Lyricist Netra Aryal also agrees with Saput on the importance of writing songs that relate to the audience. Aryal wrote the popular song, Soche Jhai Jindagi Rainachha, which did quite well. Sung by Khem Century and Madhu Chhetri, the song is about how life goes on through curve balls and how we have to overcome these challenges.

“We now live in a modern world and have to adapt to what is happening. It’s been going on for years if you look at it. Folk singers have been singing relatable songs all their lives,” says Aryal.

Startdom Generation

Apart from that, the music videos have also changed. Shiva BK, who made his name in lok dohori [folk duet] The video scene says a lot has changed since its debut over two decades ago. The first change he says is the use of chorus dancers in the videos.

“When I started, there were only the singers in the video. Some danced; some just sang, it was pretty boring,” BK says. started to be more open about things and started to experiment.”

He says popularity has increased and so has the budget of those singers who have started demanding new things. He claims to be the first to start chorus dancers because he always wanted to do something different.

“It was a real hit as others started to follow,” says BK.

He also adds that, in the past, popular actors have refused to star in folk song music videos. This has now changed as they have started playing these videos. Rajesh Hamal, Salon Basnet, Bhuwan KC, Aakash Shrestha, Barsha Siwakoti, Aanchal Sharma and Swastima Khadka are a few who have popped up in lok dohori music videos but it hasn’t always been so.

“When I was directing Saalko Paatko Tapari [in 2018], I approached many actresses who were popular at that time,” says BK. “But they didn’t want to play because they felt it didn’t suit their image.

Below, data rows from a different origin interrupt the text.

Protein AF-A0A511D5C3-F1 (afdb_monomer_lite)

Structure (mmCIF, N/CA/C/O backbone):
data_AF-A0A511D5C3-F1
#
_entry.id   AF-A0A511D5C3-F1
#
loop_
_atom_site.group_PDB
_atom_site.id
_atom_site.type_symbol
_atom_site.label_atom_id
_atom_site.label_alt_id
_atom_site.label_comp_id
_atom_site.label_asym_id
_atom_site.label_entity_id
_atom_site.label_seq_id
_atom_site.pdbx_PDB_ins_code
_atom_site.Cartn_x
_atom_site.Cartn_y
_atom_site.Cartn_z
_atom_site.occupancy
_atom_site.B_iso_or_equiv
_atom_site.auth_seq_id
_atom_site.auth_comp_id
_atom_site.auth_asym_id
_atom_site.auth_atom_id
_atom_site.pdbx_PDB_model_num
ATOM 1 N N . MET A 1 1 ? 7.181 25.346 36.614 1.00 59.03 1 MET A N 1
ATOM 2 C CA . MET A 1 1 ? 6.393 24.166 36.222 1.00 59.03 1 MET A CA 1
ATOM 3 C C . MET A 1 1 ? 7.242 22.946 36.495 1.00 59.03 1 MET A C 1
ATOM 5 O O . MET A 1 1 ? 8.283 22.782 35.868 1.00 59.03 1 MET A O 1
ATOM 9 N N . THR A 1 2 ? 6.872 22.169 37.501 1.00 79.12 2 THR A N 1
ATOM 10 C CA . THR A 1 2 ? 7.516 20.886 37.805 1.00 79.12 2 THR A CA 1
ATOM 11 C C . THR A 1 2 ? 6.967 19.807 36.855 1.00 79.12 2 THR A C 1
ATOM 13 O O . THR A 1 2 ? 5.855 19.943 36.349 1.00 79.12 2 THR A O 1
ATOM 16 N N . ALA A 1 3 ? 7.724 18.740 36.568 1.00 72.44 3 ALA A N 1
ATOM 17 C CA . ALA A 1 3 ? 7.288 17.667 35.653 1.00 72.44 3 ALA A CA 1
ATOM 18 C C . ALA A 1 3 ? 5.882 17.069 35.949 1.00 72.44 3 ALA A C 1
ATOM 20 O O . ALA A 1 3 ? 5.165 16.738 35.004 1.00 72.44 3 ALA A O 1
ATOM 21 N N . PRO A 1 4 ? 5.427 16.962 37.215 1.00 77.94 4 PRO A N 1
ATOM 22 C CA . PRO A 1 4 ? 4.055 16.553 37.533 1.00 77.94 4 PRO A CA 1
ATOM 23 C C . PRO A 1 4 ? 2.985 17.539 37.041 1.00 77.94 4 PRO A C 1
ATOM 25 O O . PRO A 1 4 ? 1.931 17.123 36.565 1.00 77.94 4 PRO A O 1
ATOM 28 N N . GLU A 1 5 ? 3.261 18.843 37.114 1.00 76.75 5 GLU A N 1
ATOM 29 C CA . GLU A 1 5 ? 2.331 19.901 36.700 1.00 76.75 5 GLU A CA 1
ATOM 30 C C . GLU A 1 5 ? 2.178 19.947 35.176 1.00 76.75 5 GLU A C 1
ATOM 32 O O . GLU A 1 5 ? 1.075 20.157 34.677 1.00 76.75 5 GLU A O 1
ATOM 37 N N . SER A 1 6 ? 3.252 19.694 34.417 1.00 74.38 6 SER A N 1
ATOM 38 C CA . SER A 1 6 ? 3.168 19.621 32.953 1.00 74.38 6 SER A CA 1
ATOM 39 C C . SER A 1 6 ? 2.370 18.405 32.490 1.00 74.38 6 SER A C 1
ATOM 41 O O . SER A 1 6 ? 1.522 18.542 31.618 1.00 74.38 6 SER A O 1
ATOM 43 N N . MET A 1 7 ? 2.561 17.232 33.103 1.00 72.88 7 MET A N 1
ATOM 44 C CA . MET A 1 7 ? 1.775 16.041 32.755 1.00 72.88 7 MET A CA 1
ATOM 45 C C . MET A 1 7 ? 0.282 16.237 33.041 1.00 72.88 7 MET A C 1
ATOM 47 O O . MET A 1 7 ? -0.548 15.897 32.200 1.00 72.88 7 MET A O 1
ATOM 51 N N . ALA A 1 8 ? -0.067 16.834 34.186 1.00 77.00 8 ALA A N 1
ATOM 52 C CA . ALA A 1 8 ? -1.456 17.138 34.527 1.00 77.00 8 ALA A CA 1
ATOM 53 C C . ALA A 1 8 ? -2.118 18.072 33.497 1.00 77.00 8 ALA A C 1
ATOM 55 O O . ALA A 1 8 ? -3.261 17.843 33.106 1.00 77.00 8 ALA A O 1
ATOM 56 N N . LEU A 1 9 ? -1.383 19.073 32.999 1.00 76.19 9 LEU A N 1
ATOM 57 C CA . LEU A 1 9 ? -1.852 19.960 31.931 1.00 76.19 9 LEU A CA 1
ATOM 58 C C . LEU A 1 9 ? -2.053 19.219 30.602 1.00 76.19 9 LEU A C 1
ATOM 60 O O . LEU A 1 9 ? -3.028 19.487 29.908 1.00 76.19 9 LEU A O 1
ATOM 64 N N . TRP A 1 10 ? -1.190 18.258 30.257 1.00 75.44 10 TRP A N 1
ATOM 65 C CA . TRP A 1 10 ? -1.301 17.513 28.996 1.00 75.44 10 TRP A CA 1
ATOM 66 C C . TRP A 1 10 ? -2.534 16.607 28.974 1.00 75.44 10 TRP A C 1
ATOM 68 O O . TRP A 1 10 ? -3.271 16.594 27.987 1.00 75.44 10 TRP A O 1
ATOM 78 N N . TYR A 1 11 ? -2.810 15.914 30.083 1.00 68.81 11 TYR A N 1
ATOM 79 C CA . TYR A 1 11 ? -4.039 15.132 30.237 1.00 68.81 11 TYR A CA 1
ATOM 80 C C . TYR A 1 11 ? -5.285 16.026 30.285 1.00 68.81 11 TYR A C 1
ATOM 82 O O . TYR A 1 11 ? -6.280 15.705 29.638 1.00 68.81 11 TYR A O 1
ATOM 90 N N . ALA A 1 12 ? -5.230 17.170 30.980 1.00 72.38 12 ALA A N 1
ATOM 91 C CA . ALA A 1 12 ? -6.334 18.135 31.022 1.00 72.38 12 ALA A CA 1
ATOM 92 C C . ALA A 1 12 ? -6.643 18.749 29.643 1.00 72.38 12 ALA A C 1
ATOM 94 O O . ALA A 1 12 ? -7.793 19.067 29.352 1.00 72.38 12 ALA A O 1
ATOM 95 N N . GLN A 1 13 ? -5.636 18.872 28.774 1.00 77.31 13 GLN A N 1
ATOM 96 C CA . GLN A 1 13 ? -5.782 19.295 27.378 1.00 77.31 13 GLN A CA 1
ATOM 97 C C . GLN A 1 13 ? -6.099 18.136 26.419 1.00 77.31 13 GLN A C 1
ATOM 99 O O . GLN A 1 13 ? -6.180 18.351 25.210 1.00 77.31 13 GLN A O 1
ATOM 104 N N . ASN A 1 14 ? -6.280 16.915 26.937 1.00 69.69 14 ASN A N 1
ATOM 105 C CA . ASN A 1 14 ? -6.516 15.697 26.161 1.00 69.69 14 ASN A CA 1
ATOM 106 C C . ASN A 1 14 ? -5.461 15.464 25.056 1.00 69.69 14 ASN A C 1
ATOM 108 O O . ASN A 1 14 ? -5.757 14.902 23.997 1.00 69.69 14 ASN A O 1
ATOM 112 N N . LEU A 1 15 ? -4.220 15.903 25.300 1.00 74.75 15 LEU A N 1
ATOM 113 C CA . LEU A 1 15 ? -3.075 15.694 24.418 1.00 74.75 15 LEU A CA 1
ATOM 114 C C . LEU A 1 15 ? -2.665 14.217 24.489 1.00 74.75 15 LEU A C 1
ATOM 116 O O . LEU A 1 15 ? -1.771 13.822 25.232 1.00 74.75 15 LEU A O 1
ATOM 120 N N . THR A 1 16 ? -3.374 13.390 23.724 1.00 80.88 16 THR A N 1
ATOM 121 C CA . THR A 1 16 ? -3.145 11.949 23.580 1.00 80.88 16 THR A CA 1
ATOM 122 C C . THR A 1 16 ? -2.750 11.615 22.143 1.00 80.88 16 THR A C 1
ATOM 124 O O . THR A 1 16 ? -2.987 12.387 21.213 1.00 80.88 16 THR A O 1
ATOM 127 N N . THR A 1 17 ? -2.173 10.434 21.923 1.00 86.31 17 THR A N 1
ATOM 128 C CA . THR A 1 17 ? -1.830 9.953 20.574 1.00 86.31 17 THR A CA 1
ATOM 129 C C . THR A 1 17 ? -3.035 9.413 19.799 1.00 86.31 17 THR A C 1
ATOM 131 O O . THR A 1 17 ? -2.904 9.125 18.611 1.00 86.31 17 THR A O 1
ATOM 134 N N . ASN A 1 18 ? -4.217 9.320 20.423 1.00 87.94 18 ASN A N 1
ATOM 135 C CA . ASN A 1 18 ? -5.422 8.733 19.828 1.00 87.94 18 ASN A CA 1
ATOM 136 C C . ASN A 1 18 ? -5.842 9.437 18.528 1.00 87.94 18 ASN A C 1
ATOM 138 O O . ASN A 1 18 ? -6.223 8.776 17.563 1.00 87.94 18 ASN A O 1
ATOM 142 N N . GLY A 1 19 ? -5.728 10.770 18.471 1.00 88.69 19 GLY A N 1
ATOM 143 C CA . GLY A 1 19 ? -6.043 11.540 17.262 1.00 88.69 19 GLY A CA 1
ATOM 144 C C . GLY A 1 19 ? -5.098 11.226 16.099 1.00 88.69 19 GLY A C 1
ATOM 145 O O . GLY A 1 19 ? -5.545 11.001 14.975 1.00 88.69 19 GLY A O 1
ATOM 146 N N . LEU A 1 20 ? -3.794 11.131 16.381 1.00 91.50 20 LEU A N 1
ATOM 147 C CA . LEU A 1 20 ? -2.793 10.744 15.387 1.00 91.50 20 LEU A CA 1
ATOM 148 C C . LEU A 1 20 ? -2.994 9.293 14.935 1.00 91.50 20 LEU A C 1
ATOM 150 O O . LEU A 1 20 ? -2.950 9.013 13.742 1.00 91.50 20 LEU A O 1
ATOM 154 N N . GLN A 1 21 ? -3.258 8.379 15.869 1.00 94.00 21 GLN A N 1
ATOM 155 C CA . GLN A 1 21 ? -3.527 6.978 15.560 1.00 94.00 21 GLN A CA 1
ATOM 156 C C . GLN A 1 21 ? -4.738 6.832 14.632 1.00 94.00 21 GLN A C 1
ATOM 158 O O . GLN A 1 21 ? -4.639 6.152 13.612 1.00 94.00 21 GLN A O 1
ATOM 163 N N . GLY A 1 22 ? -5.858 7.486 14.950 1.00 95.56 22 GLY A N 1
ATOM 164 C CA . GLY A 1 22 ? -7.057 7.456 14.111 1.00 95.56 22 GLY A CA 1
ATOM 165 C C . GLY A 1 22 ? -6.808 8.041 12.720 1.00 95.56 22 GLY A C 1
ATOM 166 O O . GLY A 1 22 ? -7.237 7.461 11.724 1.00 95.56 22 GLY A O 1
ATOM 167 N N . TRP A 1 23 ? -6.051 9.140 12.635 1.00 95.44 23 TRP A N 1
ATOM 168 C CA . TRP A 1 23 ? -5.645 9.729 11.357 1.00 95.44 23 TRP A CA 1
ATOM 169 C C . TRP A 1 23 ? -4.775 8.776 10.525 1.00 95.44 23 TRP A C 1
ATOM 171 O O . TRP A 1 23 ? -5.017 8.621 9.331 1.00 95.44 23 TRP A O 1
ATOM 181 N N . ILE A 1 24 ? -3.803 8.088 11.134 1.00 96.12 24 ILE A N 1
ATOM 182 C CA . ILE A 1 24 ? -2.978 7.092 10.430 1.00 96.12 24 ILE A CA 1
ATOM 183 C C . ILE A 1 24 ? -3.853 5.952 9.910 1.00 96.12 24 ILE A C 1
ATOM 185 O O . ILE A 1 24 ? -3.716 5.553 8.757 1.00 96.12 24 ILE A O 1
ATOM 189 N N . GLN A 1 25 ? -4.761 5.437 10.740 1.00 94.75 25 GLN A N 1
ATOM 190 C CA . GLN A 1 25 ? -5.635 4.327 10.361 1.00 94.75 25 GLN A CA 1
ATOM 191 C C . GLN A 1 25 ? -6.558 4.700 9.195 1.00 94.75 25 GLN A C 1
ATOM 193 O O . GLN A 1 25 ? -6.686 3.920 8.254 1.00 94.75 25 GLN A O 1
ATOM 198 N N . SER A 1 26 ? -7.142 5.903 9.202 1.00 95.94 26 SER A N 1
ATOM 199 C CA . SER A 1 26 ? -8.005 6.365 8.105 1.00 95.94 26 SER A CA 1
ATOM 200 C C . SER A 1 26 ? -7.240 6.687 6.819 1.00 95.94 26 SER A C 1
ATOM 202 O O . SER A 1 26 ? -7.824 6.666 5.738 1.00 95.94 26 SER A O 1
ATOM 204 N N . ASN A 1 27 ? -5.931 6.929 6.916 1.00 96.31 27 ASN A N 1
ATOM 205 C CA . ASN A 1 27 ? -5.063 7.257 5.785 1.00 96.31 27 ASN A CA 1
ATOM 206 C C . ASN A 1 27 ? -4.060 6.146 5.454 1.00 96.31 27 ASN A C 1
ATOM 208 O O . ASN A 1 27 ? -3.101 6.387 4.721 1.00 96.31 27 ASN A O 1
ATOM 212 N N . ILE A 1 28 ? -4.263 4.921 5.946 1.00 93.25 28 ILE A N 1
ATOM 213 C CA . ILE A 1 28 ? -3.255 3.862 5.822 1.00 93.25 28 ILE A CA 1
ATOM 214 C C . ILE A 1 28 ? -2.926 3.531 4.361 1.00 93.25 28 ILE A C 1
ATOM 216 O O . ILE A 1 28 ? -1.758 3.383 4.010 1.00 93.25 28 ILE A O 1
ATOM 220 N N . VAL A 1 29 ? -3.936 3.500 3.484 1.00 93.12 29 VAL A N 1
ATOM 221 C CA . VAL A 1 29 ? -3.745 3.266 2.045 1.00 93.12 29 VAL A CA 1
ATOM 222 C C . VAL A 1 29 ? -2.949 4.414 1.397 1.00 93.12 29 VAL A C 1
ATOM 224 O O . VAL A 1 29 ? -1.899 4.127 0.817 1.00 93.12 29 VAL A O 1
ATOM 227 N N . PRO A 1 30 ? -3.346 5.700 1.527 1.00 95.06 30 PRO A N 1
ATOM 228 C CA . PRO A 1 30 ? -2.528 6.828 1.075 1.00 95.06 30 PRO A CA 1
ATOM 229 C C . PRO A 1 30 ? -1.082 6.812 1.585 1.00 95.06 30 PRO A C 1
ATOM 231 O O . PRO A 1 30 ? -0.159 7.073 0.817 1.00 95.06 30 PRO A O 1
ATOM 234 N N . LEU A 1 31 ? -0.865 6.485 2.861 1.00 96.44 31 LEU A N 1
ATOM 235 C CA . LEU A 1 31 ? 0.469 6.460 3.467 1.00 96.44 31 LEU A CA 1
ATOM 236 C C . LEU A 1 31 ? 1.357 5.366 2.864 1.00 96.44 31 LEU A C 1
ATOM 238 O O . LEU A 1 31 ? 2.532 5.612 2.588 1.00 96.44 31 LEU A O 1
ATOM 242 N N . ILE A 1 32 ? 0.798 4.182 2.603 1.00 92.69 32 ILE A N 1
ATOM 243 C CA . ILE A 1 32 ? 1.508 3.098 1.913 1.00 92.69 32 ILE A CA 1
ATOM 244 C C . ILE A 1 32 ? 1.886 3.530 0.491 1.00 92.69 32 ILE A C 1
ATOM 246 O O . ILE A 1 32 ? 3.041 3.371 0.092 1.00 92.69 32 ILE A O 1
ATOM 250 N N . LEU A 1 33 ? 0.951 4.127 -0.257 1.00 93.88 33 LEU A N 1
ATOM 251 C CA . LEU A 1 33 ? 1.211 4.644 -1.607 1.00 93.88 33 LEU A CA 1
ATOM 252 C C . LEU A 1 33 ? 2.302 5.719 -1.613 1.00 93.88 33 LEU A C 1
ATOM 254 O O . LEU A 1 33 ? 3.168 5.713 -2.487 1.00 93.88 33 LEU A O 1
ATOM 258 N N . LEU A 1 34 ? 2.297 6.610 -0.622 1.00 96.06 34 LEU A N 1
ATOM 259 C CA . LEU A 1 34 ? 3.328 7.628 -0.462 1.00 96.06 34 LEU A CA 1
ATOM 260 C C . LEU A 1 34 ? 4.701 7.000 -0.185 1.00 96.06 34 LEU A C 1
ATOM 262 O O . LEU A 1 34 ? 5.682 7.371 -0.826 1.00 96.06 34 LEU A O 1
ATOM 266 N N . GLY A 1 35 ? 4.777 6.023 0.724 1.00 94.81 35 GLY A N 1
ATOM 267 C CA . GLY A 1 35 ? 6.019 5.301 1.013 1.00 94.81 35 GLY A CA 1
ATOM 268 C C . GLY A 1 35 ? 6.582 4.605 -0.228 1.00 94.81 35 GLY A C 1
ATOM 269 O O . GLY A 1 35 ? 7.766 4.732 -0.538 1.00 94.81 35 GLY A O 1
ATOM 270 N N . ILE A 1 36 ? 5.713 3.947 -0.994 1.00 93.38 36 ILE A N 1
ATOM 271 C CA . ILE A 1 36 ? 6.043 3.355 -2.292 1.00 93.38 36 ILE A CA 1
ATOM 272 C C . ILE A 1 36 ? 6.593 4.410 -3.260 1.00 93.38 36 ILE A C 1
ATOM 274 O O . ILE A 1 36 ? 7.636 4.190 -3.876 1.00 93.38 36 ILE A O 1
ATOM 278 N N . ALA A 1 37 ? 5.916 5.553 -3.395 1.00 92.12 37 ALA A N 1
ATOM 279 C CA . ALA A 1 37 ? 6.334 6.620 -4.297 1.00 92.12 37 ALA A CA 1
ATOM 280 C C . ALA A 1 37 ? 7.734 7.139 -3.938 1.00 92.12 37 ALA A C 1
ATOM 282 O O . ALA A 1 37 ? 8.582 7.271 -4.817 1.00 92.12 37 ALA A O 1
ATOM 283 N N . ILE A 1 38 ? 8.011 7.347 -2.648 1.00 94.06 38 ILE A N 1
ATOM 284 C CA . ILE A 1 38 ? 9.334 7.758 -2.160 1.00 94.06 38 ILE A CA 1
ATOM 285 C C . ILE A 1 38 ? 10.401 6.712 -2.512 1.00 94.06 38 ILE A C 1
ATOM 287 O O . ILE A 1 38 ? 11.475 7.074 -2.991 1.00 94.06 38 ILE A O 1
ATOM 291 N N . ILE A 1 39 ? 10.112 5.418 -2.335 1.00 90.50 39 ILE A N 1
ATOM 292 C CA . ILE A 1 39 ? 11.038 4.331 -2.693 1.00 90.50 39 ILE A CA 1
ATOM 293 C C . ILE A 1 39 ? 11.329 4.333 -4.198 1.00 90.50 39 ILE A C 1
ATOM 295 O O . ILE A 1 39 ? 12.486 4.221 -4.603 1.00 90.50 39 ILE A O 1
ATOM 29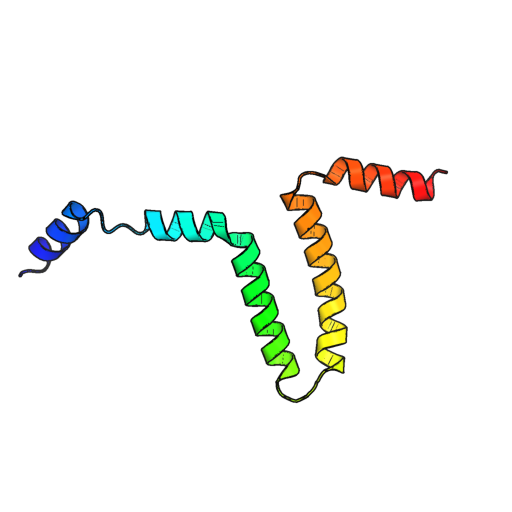9 N N . LEU A 1 40 ? 10.303 4.484 -5.038 1.00 89.88 40 LEU A N 1
ATOM 300 C CA . LEU A 1 40 ? 10.485 4.541 -6.489 1.00 89.88 40 LEU A CA 1
ATOM 301 C C . LEU A 1 40 ? 11.304 5.762 -6.916 1.00 89.88 40 LEU A C 1
ATOM 303 O O . LEU A 1 40 ? 12.199 5.625 -7.750 1.00 89.88 40 LEU A O 1
ATOM 307 N N . LEU A 1 41 ? 11.045 6.929 -6.320 1.00 90.00 41 LEU A N 1
ATOM 308 C CA . LEU A 1 41 ? 11.830 8.141 -6.554 1.00 90.00 41 LEU A CA 1
ATOM 309 C C . LEU A 1 41 ? 13.291 7.953 -6.133 1.00 90.00 41 LEU A C 1
ATOM 311 O O . LEU A 1 41 ? 14.194 8.374 -6.851 1.00 90.00 41 LEU A O 1
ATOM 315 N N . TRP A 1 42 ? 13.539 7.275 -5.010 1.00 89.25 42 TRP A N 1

The role was played by Mariska Pokharel, who later received many calls for more videos.

He accuses aspiring actors who consider themselves “chocolate boys and girls” of trying to think too highly of themselves.

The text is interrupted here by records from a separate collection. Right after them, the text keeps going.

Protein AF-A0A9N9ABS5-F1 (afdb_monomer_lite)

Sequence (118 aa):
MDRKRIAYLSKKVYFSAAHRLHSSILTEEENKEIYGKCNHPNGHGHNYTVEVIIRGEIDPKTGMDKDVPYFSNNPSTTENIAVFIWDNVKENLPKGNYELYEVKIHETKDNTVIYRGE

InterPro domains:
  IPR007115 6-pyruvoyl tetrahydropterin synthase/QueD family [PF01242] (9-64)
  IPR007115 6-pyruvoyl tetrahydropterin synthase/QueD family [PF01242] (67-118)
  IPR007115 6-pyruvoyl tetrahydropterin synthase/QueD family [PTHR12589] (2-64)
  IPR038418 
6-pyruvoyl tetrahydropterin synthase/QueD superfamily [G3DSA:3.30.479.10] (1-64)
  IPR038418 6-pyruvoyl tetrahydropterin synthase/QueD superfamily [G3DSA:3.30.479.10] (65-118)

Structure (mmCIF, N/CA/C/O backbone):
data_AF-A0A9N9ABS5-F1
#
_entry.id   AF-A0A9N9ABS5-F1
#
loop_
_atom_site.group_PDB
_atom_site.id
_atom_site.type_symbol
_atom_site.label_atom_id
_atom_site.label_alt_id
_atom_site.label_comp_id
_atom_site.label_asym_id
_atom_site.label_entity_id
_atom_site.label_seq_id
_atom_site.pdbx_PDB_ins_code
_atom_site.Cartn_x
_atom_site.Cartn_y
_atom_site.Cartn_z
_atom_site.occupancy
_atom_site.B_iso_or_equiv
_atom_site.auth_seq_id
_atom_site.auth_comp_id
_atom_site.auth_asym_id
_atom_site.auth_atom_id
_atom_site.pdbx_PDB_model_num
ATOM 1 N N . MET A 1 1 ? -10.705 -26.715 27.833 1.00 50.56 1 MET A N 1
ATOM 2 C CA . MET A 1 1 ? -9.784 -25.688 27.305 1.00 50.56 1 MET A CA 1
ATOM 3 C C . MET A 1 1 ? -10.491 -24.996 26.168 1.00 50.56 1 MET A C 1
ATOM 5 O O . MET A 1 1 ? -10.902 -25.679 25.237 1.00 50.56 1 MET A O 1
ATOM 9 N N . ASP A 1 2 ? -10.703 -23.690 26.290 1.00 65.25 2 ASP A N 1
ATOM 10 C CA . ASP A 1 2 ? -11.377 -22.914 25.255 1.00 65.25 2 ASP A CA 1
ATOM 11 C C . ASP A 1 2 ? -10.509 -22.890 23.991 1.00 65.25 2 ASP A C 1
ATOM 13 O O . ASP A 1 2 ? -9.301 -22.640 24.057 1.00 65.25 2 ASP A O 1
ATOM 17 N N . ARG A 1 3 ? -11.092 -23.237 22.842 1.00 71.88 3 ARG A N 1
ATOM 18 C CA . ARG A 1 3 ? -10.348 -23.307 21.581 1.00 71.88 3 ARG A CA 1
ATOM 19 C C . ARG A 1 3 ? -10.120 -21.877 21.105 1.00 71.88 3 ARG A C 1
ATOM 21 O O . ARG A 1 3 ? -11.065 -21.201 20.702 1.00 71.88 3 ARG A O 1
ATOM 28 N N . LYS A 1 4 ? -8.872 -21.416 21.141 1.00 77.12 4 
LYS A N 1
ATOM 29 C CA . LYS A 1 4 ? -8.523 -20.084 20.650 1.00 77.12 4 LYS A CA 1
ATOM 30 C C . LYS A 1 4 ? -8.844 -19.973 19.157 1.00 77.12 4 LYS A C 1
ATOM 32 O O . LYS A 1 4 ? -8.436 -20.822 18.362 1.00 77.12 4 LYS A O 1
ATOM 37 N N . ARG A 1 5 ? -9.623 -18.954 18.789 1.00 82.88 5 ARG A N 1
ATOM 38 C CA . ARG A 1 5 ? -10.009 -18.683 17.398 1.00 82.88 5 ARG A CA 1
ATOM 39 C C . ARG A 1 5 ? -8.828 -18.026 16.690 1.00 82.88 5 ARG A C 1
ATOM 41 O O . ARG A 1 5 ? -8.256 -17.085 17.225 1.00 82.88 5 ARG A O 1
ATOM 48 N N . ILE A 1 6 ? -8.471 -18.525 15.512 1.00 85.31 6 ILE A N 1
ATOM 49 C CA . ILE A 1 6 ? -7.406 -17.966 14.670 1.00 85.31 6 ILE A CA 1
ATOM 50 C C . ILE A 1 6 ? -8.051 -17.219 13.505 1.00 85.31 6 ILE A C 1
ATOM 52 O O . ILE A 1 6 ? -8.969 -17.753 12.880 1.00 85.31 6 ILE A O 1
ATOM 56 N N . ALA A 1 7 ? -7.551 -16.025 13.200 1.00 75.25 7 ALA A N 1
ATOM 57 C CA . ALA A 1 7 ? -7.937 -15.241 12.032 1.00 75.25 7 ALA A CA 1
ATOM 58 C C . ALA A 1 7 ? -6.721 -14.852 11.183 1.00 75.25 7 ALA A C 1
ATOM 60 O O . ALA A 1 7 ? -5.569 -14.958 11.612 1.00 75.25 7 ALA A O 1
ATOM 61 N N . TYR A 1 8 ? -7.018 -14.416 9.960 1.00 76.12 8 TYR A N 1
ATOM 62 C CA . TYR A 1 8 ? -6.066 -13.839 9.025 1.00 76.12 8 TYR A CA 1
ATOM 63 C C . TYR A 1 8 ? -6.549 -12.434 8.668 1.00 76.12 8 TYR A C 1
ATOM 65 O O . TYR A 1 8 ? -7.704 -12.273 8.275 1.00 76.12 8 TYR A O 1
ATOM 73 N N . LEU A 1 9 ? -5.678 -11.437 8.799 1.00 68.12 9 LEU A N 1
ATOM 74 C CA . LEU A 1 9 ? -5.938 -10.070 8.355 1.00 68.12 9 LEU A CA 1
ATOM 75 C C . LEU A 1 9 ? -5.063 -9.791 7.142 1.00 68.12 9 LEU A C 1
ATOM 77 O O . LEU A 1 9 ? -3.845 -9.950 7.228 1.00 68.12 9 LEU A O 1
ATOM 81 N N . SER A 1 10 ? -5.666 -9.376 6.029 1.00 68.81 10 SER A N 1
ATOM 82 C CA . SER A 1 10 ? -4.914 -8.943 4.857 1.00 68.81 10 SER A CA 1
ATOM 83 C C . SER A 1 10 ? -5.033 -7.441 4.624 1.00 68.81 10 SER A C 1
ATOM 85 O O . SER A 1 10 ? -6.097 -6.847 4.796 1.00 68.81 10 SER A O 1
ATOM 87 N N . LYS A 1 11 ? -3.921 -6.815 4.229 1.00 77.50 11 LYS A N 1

“That is changing as Covid-19 has hit them very hard. That’s why we’ve seen these popular actors in music videos. Otherwise, I don’t think it would be,” says the experienced director.

Saput says it helped market the songs and the genre too. He says these popular actors have a lot of fans, which has certainly helped them.

“It’s good that things are changing,” said Saput.

Another aspect that has contributed to the rise of folk songs is programs like Indreni. Indreni is a lok dohori program aired on Himalaya TV. The program has been recorded live and broadcast almost daily for 12 years, giving a platform to many singers and musicians.

“I worked very hard to bring this program to where it is,” says Krishna Kandel, a singer who started the program. “We traveled all over Nepal and did more than just provide platforms. We made lok dohori popular. If you look at the comments on our videos, you will see the impact we have had.

But the unanswered question

But how do they attract urban crowds? Most of them don’t care. Saput says he is satisfied with the audience he has. He says music is a choice and the next generation should be able to choose what kind of music they want to listen to.

“I can’t force people to listen to my songs. All I can do is keep singing relatable songs that could one day touch the hearts of the urban population,” Saput hopes.